ACTIVITY:
There is material below. Print exactly the lines starting at the line with "ATOM 119 N N" and ending at the line with "ATOM 131 O O", ends included, and no others.

GIVEN ENTRIES:
○ ○ ○ ○ ○ ○ ○

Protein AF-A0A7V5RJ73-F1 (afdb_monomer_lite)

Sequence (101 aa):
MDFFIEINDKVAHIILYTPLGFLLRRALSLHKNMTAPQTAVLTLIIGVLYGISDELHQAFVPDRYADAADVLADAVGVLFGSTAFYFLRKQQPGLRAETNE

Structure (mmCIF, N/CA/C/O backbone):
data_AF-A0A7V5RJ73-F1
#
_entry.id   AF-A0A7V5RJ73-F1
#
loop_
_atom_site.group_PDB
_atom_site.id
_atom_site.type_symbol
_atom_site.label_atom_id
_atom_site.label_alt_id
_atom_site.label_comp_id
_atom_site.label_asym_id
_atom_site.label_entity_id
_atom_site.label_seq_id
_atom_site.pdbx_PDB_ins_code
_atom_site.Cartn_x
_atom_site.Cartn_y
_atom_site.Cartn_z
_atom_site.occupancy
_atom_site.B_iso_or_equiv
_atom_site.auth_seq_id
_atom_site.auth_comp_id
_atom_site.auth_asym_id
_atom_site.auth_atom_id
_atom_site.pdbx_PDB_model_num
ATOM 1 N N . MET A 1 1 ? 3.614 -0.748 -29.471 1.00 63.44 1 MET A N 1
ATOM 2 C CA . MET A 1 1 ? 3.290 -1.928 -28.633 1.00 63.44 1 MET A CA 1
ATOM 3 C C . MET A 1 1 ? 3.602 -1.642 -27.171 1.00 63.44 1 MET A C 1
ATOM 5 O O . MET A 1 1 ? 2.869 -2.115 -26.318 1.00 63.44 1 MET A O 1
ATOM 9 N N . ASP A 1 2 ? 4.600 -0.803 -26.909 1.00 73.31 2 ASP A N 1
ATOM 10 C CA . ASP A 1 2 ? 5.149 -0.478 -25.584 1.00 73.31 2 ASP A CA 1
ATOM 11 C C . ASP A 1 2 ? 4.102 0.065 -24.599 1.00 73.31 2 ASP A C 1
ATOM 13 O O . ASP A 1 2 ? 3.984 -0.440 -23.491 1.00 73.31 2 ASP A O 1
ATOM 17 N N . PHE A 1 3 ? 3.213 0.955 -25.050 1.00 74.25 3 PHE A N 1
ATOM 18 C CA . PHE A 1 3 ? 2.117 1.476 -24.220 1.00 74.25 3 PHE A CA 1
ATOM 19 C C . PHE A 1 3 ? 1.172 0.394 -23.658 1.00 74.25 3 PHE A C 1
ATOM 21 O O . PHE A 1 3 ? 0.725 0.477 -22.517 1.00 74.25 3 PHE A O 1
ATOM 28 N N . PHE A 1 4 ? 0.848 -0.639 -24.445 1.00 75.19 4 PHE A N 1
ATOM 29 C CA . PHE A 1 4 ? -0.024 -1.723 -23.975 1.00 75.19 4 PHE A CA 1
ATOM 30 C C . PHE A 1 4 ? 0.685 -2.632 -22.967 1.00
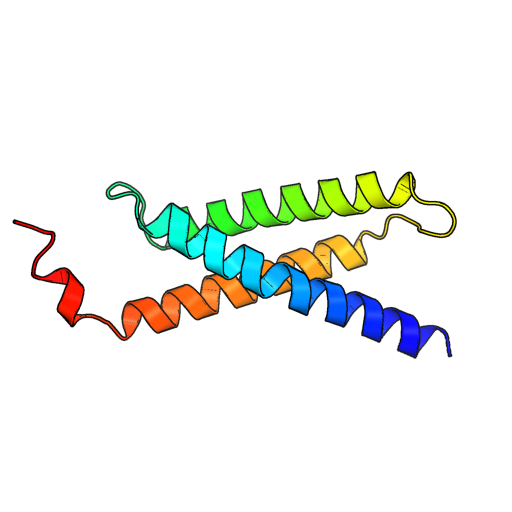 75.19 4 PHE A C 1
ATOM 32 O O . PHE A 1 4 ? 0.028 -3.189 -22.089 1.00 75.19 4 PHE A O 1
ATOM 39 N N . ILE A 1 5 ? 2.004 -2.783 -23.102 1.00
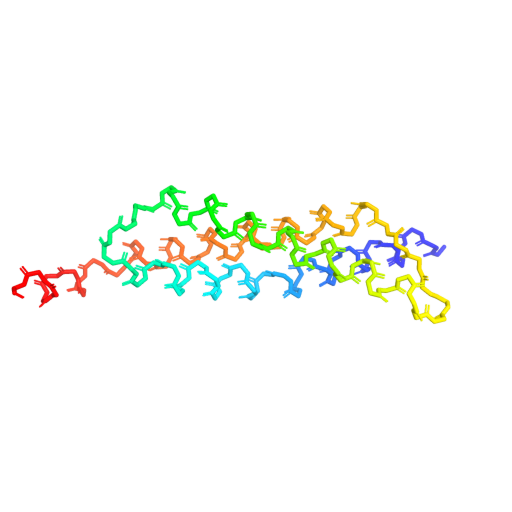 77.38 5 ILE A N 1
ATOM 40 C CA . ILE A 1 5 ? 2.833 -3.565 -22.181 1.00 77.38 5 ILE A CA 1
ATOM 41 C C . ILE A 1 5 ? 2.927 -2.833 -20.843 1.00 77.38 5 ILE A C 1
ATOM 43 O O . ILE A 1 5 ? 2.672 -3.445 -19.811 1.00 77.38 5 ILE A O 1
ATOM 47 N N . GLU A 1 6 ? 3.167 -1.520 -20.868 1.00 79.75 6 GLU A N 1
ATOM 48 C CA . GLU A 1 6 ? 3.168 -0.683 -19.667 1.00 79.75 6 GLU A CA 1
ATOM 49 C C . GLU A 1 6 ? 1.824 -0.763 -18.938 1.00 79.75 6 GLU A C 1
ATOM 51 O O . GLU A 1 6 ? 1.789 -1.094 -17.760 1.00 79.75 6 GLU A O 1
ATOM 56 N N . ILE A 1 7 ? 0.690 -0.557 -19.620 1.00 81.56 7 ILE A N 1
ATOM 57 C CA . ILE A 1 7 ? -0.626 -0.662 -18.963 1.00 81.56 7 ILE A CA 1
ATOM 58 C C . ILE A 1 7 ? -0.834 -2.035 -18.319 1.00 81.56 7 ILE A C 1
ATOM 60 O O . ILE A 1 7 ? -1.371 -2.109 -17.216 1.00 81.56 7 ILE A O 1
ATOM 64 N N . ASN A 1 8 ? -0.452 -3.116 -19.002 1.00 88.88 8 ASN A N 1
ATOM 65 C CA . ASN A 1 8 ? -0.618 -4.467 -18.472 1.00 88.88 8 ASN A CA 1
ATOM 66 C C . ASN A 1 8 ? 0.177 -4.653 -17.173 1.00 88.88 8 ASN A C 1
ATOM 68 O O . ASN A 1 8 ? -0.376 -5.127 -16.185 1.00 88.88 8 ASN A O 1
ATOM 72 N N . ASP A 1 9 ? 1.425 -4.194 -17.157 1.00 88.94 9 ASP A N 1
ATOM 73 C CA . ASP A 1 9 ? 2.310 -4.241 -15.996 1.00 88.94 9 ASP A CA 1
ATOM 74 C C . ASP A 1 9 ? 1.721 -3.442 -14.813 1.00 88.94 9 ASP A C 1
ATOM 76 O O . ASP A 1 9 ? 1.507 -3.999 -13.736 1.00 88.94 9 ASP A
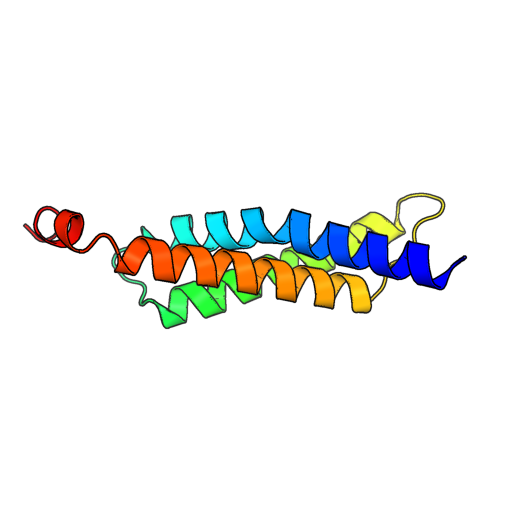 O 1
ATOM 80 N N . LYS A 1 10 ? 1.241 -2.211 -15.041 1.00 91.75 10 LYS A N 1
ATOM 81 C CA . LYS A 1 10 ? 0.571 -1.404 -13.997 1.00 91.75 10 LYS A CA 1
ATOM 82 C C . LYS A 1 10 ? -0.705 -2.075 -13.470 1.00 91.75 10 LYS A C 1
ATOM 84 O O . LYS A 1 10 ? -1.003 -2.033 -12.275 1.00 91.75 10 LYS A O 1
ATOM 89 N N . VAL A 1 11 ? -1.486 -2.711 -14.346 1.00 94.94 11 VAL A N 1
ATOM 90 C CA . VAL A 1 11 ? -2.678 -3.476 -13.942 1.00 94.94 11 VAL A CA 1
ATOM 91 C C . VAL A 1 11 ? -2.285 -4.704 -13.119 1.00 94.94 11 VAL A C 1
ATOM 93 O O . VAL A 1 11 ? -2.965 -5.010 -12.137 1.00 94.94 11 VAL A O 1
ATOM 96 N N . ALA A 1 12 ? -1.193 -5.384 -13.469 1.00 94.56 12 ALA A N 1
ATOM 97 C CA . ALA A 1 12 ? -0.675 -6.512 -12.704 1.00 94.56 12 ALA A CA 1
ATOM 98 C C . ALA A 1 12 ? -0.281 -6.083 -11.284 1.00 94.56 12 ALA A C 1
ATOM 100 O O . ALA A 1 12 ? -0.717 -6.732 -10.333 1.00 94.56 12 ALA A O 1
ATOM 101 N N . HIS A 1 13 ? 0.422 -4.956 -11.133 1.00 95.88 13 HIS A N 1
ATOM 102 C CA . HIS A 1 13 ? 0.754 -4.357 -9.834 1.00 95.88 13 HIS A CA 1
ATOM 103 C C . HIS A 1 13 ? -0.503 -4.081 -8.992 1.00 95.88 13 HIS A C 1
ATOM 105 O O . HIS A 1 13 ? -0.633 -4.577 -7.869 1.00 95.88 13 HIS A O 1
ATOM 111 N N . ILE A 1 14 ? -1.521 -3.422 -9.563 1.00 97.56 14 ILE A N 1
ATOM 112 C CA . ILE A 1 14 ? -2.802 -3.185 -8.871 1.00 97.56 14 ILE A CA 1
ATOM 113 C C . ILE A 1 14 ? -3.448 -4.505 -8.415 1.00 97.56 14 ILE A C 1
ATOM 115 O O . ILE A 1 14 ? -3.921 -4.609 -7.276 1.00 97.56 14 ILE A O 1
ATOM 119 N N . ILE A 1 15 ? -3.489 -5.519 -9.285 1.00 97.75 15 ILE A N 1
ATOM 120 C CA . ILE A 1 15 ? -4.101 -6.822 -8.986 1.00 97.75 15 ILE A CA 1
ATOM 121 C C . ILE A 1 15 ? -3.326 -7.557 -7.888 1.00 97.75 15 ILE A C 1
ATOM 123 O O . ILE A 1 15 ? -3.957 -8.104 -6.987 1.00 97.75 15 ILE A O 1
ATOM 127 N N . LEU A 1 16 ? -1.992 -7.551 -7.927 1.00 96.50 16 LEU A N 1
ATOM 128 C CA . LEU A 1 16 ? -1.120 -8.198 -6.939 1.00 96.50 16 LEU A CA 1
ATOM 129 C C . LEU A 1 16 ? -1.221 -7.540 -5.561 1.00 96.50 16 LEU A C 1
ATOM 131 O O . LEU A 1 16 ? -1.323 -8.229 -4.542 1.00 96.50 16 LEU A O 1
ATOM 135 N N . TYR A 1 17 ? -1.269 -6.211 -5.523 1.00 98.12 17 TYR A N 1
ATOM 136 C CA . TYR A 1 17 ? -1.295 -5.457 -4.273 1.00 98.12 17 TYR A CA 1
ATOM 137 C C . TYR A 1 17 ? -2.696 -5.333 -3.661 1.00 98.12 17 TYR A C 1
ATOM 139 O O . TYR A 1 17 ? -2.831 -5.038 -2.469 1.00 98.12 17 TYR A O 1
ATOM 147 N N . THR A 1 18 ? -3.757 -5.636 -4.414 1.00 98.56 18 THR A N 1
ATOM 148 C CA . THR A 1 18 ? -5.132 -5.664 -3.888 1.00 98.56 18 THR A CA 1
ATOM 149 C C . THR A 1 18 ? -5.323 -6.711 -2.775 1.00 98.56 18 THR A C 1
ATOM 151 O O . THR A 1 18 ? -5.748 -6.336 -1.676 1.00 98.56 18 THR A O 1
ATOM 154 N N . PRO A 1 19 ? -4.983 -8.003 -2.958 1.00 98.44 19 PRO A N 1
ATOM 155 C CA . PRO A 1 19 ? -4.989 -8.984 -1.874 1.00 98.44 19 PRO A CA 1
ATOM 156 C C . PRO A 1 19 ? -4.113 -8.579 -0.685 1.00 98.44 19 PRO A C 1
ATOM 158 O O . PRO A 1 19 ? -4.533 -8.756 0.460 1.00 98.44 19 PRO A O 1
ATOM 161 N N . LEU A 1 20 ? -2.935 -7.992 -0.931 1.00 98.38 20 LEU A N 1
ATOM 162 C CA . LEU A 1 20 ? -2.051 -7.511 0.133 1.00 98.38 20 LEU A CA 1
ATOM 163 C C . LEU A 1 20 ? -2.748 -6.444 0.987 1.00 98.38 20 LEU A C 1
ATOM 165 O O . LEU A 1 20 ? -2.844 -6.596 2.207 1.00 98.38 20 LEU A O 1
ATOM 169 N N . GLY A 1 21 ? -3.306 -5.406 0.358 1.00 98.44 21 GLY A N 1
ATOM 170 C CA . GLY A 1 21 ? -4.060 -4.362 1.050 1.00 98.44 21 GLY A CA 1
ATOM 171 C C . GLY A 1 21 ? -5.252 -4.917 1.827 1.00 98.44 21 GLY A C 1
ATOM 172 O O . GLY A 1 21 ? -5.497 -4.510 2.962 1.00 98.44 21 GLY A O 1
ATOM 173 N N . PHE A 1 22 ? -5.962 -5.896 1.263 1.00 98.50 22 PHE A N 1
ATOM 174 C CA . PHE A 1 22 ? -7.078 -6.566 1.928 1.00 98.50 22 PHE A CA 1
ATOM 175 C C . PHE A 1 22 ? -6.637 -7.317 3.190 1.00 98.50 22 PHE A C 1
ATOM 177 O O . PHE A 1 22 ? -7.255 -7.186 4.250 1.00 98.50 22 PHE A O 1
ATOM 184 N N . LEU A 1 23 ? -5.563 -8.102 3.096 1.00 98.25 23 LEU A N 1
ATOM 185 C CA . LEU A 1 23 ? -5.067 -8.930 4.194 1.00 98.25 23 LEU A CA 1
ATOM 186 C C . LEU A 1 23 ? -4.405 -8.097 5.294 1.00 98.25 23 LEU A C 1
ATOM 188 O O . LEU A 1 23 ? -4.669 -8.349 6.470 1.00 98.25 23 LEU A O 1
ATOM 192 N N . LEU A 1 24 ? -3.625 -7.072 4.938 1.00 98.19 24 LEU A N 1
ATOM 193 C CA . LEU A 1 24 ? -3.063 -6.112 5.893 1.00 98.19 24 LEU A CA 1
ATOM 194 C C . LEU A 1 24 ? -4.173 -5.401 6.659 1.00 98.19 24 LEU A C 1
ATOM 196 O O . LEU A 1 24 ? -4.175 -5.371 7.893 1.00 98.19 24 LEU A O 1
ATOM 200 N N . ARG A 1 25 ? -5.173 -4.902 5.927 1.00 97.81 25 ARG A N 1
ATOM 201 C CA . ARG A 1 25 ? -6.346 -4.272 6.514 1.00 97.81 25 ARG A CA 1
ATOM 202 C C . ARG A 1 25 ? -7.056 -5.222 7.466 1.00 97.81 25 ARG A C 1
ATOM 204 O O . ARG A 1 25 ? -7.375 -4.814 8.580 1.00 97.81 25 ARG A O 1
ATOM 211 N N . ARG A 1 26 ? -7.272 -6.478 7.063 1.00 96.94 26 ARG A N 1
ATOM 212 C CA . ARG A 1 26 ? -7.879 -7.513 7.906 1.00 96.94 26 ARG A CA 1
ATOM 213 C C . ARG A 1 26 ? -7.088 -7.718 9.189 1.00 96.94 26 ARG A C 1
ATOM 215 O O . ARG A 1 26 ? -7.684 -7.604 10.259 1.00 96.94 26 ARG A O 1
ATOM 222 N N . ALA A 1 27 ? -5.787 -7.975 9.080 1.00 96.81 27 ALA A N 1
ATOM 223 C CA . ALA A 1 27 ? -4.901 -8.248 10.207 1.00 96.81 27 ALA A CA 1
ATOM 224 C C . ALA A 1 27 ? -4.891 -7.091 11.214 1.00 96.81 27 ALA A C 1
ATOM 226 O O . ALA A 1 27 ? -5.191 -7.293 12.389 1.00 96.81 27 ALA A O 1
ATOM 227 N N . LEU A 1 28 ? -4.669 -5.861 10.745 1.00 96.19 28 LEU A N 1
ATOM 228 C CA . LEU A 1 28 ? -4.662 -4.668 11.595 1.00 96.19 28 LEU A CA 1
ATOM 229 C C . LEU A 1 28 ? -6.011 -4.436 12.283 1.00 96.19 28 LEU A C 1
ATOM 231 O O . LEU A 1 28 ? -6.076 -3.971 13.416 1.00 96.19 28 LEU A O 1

○ ○ ○ ○ ○ ○ ○

PROBLEM SOLUTION:
ATOM 119 N N . ILE A 1 15 ? -3.489 -5.519 -9.285 1.00 97.75 15 ILE A N 1
ATOM 120 C CA . ILE A 1 15 ? -4.101 -6.822 -8.986 1.00 97.75 15 ILE A CA 1
ATOM 121 C C . ILE A 1 15 ? -3.326 -7.557 -7.888 1.00 97.75 15 ILE A C 1
ATOM 123 O O . ILE A 1 15 ? -3.957 -8.104 -6.987 1.00 97.75 15 ILE A O 1
ATOM 127 N N . LEU A 1 16 ? -1.992 -7.551 -7.927 1.00 96.50 16 LEU A N 1
ATOM 128 C CA . LEU A 1 16 ? -1.120 -8.198 -6.939 1.00 96.50 16 LEU A CA 1
ATOM 129 C C . LEU A 1 16 ? -1.221 -7.540 -5.561 1.00 96.50 16 LEU A C 1
ATOM 131 O O . LEU A 1 16 ? -1.323 -8.229 -4.542 1.00 96.50 16 LEU A O 1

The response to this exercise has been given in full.